• Task prompt:
The reply to the records below should contain exactly the lines from the line with "Protein AF-A0A8H3YES9-F1 (afdb_monomer_lite)" through the line with "pLDDT: mean 86.44, std", and nothing besides.

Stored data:

******************************

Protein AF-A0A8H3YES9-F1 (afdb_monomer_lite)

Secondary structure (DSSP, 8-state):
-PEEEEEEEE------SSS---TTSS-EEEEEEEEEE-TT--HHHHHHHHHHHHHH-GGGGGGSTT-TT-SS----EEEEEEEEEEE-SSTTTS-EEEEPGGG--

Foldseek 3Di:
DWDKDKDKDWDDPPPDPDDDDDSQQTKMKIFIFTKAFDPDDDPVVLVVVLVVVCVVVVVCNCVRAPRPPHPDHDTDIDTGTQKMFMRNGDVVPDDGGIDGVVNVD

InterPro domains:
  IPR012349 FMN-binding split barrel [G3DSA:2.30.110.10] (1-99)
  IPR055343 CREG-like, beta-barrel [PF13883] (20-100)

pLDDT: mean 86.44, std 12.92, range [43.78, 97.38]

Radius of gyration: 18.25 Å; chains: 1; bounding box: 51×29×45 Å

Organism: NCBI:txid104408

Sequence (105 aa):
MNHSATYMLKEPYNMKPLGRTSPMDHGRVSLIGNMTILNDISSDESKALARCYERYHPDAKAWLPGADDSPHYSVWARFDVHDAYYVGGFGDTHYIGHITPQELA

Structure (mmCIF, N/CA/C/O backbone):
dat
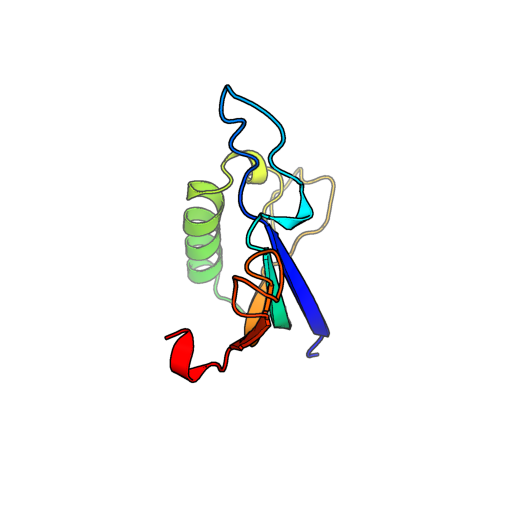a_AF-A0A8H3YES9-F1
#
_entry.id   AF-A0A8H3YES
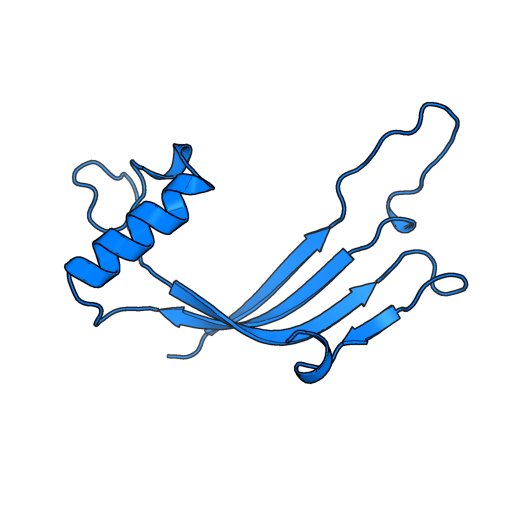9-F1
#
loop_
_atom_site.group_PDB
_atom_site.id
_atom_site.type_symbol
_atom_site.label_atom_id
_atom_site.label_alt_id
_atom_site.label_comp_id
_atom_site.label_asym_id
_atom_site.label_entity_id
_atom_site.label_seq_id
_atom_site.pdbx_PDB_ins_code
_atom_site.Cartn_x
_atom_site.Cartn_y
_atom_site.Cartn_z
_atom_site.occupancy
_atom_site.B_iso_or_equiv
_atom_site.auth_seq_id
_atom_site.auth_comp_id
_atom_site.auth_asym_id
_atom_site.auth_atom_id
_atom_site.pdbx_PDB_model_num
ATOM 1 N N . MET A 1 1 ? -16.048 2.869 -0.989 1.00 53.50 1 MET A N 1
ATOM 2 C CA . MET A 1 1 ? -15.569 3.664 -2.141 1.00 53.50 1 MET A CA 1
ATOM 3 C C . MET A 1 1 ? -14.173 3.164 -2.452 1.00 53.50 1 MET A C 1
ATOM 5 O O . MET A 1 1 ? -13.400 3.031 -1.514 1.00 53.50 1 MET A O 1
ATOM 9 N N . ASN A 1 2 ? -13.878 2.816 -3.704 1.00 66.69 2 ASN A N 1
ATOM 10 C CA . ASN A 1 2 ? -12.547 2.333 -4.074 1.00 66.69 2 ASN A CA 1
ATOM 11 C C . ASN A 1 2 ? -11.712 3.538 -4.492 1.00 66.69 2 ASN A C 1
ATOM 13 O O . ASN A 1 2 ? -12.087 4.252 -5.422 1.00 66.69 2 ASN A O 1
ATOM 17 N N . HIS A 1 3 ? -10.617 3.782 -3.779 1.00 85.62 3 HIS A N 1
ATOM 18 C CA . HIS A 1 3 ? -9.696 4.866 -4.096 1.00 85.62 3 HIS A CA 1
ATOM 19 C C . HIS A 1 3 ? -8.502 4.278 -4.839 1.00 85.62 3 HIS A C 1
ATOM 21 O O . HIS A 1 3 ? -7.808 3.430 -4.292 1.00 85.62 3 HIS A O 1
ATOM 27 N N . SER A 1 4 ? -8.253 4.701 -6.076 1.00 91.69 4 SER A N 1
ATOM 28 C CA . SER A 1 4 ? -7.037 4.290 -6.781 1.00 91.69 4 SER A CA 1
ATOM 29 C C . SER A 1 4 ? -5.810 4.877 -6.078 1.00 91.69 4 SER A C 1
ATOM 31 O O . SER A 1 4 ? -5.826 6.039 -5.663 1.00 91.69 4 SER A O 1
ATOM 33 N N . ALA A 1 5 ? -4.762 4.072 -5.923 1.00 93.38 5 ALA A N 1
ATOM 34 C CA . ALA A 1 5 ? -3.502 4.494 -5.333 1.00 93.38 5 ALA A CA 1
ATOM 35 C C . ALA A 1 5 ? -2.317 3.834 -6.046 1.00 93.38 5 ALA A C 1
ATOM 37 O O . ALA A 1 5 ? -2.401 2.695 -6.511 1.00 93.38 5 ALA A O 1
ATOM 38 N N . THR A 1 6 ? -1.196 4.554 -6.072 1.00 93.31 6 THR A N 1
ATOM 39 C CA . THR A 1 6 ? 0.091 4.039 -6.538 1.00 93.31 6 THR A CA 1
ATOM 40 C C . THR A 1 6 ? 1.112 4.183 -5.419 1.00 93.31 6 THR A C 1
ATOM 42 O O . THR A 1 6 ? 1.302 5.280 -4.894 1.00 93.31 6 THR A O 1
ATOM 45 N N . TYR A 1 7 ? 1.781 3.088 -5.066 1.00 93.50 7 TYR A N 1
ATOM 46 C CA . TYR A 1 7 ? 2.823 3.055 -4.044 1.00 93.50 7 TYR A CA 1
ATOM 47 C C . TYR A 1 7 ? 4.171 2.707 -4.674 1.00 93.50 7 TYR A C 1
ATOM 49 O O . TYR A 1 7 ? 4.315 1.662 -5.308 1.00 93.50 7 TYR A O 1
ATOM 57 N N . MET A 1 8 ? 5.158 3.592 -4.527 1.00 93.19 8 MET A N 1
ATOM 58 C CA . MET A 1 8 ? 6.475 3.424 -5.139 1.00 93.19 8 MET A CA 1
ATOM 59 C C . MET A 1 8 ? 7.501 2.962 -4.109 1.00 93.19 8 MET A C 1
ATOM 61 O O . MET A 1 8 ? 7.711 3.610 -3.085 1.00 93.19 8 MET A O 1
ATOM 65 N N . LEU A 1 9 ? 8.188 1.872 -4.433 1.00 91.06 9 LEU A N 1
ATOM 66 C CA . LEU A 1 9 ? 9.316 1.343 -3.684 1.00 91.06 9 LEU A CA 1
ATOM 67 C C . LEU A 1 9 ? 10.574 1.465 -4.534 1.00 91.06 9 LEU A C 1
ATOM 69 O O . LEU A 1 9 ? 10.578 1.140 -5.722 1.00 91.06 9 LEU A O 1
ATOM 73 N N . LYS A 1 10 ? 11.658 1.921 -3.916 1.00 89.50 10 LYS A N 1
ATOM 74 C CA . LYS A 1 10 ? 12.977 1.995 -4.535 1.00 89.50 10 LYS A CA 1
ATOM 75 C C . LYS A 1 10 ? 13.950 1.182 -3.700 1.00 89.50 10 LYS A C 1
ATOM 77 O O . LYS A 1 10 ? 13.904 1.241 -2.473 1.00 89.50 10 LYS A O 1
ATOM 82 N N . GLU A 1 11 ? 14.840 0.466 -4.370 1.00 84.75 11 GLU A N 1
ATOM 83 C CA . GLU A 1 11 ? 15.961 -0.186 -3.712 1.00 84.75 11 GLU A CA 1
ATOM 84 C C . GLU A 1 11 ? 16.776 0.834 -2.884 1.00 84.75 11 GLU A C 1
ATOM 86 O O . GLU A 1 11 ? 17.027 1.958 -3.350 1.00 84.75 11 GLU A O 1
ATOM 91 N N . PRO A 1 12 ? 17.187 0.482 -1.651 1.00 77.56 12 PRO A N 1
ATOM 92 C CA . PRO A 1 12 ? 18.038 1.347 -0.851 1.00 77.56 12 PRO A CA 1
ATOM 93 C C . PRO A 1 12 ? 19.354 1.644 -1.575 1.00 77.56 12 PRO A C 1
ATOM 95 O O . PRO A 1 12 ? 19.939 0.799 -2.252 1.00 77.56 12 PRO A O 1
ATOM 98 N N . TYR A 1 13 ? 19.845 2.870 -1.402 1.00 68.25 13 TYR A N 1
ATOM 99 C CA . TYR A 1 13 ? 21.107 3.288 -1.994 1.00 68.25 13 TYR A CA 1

******************************

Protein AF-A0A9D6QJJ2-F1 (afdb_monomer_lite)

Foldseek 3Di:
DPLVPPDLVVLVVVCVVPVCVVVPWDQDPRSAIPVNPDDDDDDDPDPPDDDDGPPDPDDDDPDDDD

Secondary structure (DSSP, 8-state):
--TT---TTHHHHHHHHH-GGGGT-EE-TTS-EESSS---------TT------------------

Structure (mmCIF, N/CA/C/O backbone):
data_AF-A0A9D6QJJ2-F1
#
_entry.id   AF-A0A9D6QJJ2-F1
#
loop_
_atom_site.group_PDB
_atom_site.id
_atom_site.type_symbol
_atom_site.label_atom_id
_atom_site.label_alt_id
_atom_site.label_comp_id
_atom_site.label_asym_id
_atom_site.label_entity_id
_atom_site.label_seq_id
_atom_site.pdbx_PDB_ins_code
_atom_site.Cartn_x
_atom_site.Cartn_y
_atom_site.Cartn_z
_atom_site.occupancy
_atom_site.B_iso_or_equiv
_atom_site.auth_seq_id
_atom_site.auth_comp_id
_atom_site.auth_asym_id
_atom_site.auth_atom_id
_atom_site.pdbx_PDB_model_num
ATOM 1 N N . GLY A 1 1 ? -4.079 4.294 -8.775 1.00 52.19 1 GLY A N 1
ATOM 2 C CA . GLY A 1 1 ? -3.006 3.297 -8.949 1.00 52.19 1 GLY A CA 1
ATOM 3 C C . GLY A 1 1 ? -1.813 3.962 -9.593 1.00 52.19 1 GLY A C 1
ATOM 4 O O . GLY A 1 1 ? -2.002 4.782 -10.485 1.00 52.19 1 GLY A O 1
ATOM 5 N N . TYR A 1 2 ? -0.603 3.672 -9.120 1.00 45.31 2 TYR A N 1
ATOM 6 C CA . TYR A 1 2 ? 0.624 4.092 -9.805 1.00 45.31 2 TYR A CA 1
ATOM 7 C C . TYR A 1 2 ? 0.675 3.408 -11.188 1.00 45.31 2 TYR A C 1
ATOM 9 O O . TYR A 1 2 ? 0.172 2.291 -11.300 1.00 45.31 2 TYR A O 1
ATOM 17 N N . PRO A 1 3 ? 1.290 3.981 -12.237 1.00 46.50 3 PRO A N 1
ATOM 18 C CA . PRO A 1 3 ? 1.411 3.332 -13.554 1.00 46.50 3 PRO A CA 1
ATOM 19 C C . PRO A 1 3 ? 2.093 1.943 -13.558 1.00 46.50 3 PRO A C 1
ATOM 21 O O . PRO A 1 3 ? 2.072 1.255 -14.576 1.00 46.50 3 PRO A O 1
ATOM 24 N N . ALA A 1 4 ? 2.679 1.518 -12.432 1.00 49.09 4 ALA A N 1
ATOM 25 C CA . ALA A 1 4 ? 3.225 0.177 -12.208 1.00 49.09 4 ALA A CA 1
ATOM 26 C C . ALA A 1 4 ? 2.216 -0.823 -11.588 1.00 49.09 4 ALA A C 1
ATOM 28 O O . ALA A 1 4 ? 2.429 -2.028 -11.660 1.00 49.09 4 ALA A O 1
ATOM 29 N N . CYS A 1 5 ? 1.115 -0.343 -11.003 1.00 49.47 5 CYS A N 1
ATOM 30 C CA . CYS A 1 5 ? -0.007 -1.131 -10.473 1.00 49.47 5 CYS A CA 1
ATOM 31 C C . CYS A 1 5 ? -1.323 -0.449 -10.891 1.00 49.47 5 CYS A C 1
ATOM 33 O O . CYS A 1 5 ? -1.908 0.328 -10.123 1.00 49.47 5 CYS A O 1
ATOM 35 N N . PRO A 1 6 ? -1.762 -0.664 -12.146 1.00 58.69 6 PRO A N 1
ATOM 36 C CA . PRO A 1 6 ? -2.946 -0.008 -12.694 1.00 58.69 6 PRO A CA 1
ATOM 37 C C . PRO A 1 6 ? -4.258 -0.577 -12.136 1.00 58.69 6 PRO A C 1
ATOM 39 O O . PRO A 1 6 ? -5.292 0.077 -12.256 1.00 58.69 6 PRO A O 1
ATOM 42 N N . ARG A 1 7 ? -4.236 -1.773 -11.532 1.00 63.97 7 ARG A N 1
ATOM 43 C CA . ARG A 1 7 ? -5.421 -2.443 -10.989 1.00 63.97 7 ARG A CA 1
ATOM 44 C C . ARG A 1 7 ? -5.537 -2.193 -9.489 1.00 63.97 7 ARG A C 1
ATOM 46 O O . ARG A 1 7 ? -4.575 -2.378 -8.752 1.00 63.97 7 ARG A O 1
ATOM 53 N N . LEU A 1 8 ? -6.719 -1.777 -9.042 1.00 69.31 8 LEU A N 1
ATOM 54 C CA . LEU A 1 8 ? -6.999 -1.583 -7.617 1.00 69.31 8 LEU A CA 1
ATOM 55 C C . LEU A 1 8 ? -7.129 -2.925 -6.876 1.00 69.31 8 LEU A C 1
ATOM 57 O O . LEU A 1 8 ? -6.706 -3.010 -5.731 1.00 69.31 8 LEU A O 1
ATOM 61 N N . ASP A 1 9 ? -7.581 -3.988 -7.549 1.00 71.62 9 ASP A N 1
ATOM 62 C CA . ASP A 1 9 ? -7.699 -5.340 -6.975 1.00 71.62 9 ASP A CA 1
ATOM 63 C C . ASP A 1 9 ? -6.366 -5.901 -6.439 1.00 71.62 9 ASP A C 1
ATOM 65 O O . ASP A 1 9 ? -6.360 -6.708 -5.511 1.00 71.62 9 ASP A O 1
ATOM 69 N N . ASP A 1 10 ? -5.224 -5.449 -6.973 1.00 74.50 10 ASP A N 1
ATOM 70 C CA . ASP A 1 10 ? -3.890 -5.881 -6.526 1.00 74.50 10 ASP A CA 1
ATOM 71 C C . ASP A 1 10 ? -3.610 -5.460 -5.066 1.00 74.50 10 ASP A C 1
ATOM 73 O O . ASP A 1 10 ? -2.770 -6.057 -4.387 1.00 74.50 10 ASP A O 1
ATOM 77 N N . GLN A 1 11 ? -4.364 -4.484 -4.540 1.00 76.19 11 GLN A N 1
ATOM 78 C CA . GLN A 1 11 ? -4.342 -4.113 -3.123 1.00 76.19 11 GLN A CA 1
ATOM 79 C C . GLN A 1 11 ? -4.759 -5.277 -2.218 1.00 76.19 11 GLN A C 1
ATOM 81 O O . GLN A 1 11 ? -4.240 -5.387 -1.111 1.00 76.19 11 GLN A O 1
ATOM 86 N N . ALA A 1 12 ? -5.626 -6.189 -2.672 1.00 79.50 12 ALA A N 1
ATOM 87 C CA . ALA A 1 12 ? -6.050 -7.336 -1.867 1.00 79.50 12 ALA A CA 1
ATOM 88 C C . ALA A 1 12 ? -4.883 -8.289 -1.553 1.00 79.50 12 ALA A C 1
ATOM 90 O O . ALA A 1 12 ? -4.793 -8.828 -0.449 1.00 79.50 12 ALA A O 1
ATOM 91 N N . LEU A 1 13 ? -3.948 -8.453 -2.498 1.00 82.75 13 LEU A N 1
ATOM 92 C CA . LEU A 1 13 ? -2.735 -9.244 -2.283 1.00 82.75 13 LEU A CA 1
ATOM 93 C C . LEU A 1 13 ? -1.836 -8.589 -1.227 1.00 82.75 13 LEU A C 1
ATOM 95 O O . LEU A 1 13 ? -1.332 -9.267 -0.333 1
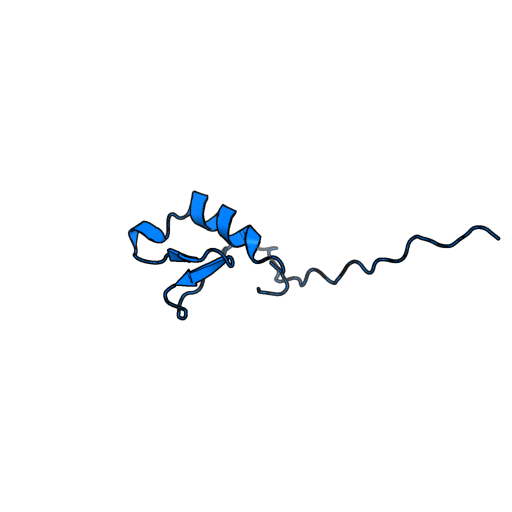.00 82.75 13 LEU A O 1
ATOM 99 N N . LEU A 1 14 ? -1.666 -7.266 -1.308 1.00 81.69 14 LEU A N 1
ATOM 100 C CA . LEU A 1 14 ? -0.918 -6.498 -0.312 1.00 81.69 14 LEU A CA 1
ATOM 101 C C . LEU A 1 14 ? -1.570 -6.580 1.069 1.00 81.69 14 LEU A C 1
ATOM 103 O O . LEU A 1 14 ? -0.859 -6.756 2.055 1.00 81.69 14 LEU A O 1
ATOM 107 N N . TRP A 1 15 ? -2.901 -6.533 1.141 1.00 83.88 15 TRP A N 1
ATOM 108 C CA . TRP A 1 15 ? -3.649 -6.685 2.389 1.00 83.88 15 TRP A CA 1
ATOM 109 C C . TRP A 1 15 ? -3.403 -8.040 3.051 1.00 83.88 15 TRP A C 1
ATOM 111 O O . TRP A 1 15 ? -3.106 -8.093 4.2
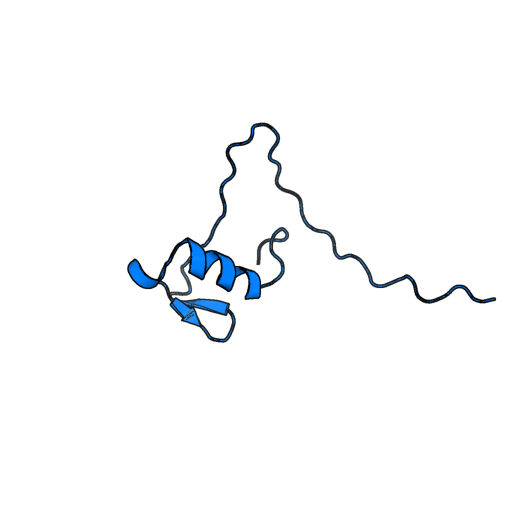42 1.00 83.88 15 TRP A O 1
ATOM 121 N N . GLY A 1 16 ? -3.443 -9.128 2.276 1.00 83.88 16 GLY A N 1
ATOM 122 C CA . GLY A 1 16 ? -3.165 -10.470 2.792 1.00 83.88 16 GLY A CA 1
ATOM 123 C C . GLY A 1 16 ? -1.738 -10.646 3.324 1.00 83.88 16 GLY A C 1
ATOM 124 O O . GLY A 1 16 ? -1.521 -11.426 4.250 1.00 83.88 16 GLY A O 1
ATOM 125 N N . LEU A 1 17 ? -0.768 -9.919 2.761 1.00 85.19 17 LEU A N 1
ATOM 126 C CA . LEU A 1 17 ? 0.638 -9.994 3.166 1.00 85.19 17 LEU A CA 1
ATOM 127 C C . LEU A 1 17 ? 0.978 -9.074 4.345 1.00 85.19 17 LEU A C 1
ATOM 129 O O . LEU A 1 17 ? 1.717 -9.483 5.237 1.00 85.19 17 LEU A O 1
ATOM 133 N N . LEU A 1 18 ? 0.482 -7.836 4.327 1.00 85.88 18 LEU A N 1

******************************

• Answer space:
Protein AF-A0A8H3YES9-F1 (afdb_monomer_lite)

Secondary structure (DSSP, 8-state):
-PEEEEEEEE------SSS---TTSS-EEEEEEEEEE-TT--HHHHHHHHHHHHHH-GGGGGGSTT-TT-SS----EEEEEEEEEEE-SSTTTS-EEEEPGGG--

Foldseek 3Di:
DWDKDKDKDWDDPPPDPDDDDDSQQTKMKIFIFTKAFDPDDDPVVLVVVLVVVCVVVVVCNCVRAPRPPHPDHDTDIDTGTQKMFMRNGDVVPDDGGIDGVVNVD

InterPro domains:
  IPR012349 FMN-binding split barrel [G3DSA:2.30.110.10] (1-99)
  IPR055343 CREG-like, beta-barrel [PF13883] (20-100)

pLDDT: mean 86.44, std 12.92, range [43.78, 97.38]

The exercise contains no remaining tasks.